For this exercise, reproduce the entries below exactly, but only from the line containing "ATOM 55 O O" through the line containing "ATOM 71 O O", both included.

AVAILABLE DATA
____

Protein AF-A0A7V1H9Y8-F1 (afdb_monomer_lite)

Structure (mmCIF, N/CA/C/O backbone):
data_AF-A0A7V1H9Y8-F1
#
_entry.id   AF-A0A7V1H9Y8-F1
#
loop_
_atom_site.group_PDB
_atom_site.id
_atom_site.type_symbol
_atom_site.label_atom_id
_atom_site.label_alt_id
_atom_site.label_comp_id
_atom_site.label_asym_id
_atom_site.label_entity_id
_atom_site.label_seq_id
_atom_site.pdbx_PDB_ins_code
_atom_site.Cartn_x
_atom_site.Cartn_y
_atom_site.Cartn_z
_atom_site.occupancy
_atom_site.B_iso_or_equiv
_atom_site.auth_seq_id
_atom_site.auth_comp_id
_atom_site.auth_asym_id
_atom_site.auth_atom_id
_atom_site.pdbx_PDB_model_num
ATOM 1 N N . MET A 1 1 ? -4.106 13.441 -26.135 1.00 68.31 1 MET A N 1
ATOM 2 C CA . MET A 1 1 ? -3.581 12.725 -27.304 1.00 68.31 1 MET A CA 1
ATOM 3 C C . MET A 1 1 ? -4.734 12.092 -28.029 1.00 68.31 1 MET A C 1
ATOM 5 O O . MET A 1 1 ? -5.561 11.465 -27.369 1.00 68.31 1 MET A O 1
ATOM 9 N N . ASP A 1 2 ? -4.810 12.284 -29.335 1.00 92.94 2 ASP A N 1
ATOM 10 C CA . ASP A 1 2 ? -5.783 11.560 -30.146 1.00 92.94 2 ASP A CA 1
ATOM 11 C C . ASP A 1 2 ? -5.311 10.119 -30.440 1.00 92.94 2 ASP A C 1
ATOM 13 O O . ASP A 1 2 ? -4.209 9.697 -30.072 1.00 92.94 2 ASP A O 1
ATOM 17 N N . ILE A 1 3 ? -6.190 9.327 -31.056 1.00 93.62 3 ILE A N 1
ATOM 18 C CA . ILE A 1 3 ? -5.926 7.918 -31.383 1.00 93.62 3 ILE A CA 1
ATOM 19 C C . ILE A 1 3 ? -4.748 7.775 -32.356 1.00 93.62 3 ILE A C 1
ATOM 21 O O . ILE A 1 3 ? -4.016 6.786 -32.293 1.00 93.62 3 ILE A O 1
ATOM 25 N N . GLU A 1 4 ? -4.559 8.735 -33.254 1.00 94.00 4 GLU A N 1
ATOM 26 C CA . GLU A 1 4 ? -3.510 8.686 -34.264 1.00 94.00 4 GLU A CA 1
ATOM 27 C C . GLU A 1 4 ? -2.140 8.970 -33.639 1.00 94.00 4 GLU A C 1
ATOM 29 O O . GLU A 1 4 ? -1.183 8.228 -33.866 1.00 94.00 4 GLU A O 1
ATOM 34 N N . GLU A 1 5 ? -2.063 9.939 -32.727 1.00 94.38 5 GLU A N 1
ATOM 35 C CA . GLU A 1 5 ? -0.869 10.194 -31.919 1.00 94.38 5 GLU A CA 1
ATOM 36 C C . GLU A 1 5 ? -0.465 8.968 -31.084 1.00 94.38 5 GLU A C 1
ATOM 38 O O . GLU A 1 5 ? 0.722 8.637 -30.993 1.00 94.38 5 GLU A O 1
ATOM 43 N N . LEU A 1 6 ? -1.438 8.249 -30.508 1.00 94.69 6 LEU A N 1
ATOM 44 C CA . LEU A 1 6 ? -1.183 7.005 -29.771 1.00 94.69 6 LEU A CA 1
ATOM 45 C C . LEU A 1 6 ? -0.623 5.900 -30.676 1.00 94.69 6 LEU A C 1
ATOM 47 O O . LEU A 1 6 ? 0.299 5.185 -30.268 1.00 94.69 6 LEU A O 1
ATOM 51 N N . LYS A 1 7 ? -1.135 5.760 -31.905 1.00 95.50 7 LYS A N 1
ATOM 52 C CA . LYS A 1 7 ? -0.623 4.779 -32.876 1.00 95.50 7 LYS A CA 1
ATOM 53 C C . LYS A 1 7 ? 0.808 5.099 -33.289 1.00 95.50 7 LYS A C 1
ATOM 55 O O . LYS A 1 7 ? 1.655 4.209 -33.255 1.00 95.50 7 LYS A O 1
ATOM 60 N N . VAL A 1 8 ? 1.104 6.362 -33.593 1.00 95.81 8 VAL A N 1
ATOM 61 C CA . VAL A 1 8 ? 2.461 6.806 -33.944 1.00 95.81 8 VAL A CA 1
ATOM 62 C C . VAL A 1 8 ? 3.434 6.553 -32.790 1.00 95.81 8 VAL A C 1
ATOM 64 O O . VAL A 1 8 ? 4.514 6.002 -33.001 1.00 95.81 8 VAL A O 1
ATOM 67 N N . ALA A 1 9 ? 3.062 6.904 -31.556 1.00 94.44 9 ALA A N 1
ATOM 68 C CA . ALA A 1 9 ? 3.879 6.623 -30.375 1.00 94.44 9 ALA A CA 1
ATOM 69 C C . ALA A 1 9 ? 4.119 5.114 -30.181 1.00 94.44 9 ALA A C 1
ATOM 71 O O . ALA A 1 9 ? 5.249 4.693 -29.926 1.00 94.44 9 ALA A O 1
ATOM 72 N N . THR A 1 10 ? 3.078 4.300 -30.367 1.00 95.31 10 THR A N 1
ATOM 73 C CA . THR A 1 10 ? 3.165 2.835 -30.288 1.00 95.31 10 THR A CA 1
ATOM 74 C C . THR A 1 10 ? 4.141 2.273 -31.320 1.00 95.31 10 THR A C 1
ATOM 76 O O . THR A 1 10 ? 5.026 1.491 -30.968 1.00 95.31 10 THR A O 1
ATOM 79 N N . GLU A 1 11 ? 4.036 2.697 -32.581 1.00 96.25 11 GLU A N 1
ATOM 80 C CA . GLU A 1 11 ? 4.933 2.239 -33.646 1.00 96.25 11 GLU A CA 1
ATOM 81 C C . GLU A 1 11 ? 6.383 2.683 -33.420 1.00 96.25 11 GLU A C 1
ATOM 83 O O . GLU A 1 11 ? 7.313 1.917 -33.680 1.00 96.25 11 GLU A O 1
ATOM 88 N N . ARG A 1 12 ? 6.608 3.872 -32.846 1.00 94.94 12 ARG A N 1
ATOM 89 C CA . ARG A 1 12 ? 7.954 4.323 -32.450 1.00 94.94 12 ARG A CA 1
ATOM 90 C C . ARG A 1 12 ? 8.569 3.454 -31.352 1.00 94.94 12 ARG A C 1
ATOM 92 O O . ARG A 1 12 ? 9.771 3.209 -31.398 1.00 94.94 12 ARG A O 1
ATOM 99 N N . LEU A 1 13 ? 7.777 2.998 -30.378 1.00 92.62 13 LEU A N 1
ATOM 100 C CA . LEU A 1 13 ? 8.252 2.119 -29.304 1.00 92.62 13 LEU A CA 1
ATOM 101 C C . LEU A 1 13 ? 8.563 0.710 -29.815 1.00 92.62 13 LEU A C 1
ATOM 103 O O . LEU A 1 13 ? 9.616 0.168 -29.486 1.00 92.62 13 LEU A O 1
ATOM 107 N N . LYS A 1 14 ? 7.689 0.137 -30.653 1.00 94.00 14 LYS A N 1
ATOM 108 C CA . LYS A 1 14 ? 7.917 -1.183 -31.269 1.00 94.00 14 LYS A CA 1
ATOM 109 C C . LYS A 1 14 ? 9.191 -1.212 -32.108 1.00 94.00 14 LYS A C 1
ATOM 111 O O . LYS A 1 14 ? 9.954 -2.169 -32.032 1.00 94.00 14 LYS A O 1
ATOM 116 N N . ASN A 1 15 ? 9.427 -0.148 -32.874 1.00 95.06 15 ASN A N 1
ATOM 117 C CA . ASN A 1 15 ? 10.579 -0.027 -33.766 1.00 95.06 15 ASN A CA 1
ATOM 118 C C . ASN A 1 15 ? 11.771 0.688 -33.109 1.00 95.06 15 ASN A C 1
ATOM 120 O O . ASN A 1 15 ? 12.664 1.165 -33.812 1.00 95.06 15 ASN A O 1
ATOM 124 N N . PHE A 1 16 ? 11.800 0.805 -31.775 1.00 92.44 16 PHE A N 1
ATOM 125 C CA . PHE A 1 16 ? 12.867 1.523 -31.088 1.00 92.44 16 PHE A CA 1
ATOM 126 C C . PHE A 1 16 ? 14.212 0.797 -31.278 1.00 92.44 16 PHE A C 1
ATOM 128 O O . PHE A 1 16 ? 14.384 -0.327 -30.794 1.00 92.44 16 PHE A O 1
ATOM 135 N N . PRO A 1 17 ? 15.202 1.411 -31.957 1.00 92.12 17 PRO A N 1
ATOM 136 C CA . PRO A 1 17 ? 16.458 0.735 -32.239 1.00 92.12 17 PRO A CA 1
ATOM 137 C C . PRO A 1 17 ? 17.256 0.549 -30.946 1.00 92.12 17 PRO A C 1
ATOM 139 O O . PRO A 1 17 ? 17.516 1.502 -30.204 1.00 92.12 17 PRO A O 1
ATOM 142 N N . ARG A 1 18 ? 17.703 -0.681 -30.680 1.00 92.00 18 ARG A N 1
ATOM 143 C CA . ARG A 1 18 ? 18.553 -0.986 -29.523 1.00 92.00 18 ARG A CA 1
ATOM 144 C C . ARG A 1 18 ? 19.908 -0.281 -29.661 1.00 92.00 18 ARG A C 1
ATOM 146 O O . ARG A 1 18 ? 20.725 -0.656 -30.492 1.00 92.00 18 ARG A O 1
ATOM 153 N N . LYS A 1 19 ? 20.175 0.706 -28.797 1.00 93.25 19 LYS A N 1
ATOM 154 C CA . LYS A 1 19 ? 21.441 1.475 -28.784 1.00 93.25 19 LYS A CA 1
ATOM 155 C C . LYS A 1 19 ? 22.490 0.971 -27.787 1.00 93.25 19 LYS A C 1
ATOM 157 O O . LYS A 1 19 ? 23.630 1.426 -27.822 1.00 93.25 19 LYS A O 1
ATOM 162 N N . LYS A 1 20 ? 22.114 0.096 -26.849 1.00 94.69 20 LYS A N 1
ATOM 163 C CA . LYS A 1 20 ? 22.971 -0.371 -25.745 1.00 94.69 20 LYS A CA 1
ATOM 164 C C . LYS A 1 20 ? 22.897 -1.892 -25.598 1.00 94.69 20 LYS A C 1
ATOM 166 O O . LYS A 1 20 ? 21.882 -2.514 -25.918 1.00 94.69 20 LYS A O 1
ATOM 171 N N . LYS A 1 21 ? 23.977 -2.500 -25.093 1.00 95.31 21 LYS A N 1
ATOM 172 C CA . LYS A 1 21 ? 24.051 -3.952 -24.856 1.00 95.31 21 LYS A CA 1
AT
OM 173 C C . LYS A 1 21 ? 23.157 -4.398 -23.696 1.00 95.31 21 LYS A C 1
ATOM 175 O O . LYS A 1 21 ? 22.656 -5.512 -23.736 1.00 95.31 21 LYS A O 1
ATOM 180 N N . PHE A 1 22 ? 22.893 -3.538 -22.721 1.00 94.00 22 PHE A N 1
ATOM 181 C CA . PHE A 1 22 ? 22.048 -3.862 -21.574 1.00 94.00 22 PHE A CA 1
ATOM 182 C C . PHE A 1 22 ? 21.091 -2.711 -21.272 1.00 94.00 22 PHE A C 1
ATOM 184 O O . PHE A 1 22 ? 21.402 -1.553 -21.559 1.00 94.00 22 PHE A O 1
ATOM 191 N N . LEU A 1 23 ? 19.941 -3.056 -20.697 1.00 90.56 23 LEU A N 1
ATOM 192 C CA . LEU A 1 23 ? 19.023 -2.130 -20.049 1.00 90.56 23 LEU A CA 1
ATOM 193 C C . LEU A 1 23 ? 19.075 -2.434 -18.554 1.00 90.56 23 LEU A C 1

____

OUTPUT OF THE EXERCISE
ATOM 55 O O . LYS A 1 7 ? 1.655 4.209 -33.255 1.00 95.50 7 LYS A O 1
ATOM 60 N N . VAL A 1 8 ? 1.104 6.362 -33.593 1.00 95.81 8 VAL A N 1
ATOM 61 C CA . VAL A 1 8 ? 2.461 6.806 -33.944 1.00 95.81 8 VAL A CA 1
ATOM 62 C C . VAL A 1 8 ? 3.434 6.553 -32.790 1.00 95.81 8 VAL A C 1
ATOM 64 O O . VAL A 1 8 ? 4.514 6.002 -33.001 1.00 95.81 8 VAL A O 1
ATOM 67 N N . ALA A 1 9 ? 3.062 6.904 -31.556 1.00 94.44 9 ALA A N 1
ATOM 68 C CA . ALA A 1 9 ? 3.879 6.623 -30.375 1.00 94.44 9 ALA A CA 1
ATOM 69 C C . ALA A 1 9 ? 4.119 5.114 -30.181 1.00 94.44 9 ALA A C 1
ATOM 71 O O . ALA A 1 9 ? 5.249 4.693 -29.926 1.00 94.44 9 ALA A O 1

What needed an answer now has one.